Meeting the Inner Critic

When I pay attention to my inner dialogue and how I talk to myself I’ve sometimes thought that if I spoke to others in the way I do to myself I soon would not have any friends! Who wants to hang around with someone who after a minor incident turns to them and says “idiot”, “how can you be so stupid!”, “what’s wrong with you?”, “when will you learn?” etc – fill in your own favourite you use with yourself!  This inner critic is the mind’s attempt to guard against danger, having stored previous examples that were registered as mistakes and are therefore to be avoided again.

The problem is, that when the brain was being formed the examples we internalised would often be statements from exasperated parents who would snap at us out of their place of wounding, rather than talking to us as mature adults. You spill coffee in the back seat of the car. A parent shouts at you “you stupid boy”. If we could reason with the parent we might say, as one little girl did in an example I heard, “I’m not stupid, I’ve done something stupid.” Most of us don’t have the perspicacity of this girl to challenge the statement, instead we take in the meaning that spilling coffee marks us out as being stupid. In future any similar incident will be flagged up as a danger to be avoided and if we do once again spill coffee the inner critic will immediately supply the criticism.

Looking on line for more on this issue I found the following webpage which outlines seven types of inner-critic and gives a simple definition of it: “The Inner-Critic is the part of you that judges you, demeans you, and pushes you to do things. It lowers your sense of self-worth and makes you feel bad about yourself.”

Jay Early, PHD goes on to define seven types of Inner-Critic:

1. Perfectionist
This Critic tries to get you to do things perfectly.
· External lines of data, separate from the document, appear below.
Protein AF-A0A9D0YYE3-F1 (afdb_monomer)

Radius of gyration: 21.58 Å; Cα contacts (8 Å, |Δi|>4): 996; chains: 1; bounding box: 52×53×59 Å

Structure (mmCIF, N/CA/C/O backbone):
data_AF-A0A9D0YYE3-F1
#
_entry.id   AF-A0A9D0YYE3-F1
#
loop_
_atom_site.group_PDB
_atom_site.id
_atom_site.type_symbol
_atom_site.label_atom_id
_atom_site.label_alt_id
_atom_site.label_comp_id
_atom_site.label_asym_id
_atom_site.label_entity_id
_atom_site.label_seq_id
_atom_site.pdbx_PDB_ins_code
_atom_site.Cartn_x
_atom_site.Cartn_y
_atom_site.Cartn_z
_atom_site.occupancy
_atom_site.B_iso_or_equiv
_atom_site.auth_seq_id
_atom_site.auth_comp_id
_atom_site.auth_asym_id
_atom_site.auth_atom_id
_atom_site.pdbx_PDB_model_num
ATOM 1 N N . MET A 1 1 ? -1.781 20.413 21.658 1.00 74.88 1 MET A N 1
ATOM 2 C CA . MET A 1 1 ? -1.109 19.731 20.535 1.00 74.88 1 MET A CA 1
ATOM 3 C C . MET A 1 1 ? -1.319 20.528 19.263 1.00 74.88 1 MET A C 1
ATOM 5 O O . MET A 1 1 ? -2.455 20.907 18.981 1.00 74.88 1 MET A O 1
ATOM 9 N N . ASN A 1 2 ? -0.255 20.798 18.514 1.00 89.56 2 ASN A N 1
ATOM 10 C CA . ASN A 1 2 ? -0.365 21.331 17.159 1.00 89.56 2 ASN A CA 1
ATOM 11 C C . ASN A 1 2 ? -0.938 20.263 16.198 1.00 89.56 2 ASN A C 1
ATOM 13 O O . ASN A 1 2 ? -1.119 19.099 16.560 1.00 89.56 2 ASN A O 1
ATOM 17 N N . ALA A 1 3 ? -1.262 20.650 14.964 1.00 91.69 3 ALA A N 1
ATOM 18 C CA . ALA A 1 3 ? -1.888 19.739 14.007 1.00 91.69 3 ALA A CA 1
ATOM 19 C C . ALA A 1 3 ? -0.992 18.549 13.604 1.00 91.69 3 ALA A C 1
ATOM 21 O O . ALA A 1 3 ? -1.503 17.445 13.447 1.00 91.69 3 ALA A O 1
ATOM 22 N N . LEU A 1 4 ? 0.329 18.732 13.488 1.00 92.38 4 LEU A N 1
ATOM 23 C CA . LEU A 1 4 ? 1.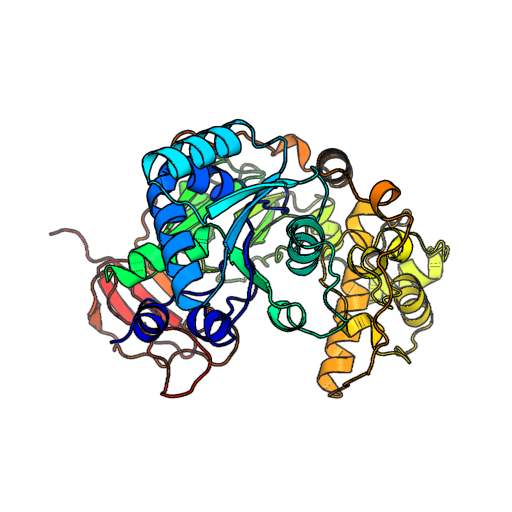264 17.642 13.174 1.00 92.38 4 LEU A CA 1
ATOM 24 C C . LEU A 1 4 ? 1.399 16.655 14.344 1.00 92.38 4 LEU A C 1
ATOM 26 O O . LEU A 1 4 ? 1.440 15.445 14.126 1.00 92.38 4 LEU A O 1
ATOM 30 N N . GLU A 1 5 ? 1.400 17.156 15.580 1.00 92.44 5 GLU A N 1
ATOM 31 C CA . GLU A 1 5 ? 1.354 16.338 16.796 1.00 92.44 5 GLU A CA 1
ATOM 32 C C . GLU A 1 5 ? 0.072 15.511 16.854 1.00 92.44 5 GLU A C 1
ATOM 34 O O . GLU A 1 5 ? 0.147 14.329 17.168 1.00 92.44 5 GLU A O 1
ATOM 39 N N . ARG A 1 6 ? -1.082 16.079 16.469 1.00 95.12 6 ARG A N 1
ATOM 40 C CA . ARG A 1 6 ? -2.339 15.319 16.358 1.00 95.12 6 ARG A CA 1
ATOM 41 C C . ARG A 1 6 ? -2.263 14.196 15.325 1.00 95.12 6 ARG A C 1
ATOM 43 O O . ARG A 1 6 ? -2.786 13.122 15.581 1.00 95.12 6 ARG A O 1
ATOM 50 N N . LEU A 1 7 ? -1.582 14.390 14.193 1.00 95.69 7 LEU A N 1
ATOM 51 C CA . LEU A 1 7 ? -1.392 13.313 13.206 1.00 95.69 7 LEU A CA 1
ATOM 52 C C . LEU A 1 7 ? -0.500 12.185 13.743 1.00 95.69 7 LEU A C 1
ATOM 54 O O . LEU A 1 7 ? -0.765 11.011 13.484 1.00 95.69 7 LEU A O 1
ATOM 58 N N . ARG A 1 8 ? 0.553 12.536 14.491 1.00 95.38 8 ARG A N 1
ATOM 59 C CA . ARG A 1 8 ? 1.443 11.561 15.135 1.00 95.38 8 ARG A CA 1
ATOM 60 C C . ARG A 1 8 ? 0.721 10.791 16.241 1.00 95.38 8 ARG A C 1
ATOM 62 O O . ARG A 1 8 ? 0.750 9.562 16.221 1.00 95.38 8 ARG A O 1
ATOM 69 N N . ALA A 1 9 ? 0.053 11.516 17.137 1.00 95.62 9 ALA A N 1
ATOM 70 C CA . ALA A 1 9 ? -0.716 10.968 18.248 1.00 95.62 9 ALA A CA 1
ATOM 71 C C . ALA A 1 9 ? -1.924 10.166 17.761 1.00 95.62 9 ALA A C 1
ATOM 73 O O . ALA A 1 9 ? -2.206 9.124 18.310 1.00 95.62 9 ALA A O 1
ATOM 74 N N . GLY A 1 10 ? -2.587 10.573 16.675 1.00 96.62 10 GLY A N 1
ATOM 75 C CA . GLY A 1 10 ? -3.674 9.810 16.054 1.00 96.62 10 GLY A CA 1
ATOM 76 C C . GLY A 1 10 ? -3.207 8.561 15.299 1.00 96.62 10 GLY A C 1
ATOM 77 O O . GLY A 1 10 ? -4.023 7.811 14.762 1.00 96.62 10 GLY A O 1
ATOM 78 N N . GLY A 1 11 ? -1.895 8.312 15.225 1.00 96.19 11 GLY A N 1
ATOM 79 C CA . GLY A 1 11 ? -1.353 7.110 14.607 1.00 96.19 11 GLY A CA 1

It has very high standards for behaviour, performance, and production. Sometimes it prevents you from creating anything for fear it won’t be good enough. Sometimes it makes you work forever trying to perfect something.

2. Inner Controller
This Critic tries to control impulsive behaviour that might not be good for you or others, or might be dangerous. It tends to be harsh and shaming when you slip up.

3. Taskmaster
This Critic tries to get you to work hard or be disciplined in order to be successful or to avoid being mediocre. It can cause over-striving and workaholism.

4. Underminer
This Critic tries to undermine your self-confidence and self-esteem so you won’t take risks that might be dangerous, or so you won’t try and fail, or so you won’t get to big or powerful or visible and therefore be attacked or rejected. It makes you feel worthless.

5. Destroyer
This Critic makes pervasive attacks on your fundamental self-worth. It shames you deeply. It believes you shouldn’t exist.

6. Guilt-Tripper
This Critic attacks you for some specific action you have taken or not taken in the past or for repeated behaviour that has been harmful to others or violates a deeply-help value. It makes you feel guilty and will never forgive you.

7. Moulder
This Critic tries to get you to fit a certain mould or be a certain way that comes from your family or culture—e.g. caring, aggressive, polite. It attacks you when you aren’t and praises you when you are. If the mould doesn’t fit who you are, it constantly makes you feel inadequate.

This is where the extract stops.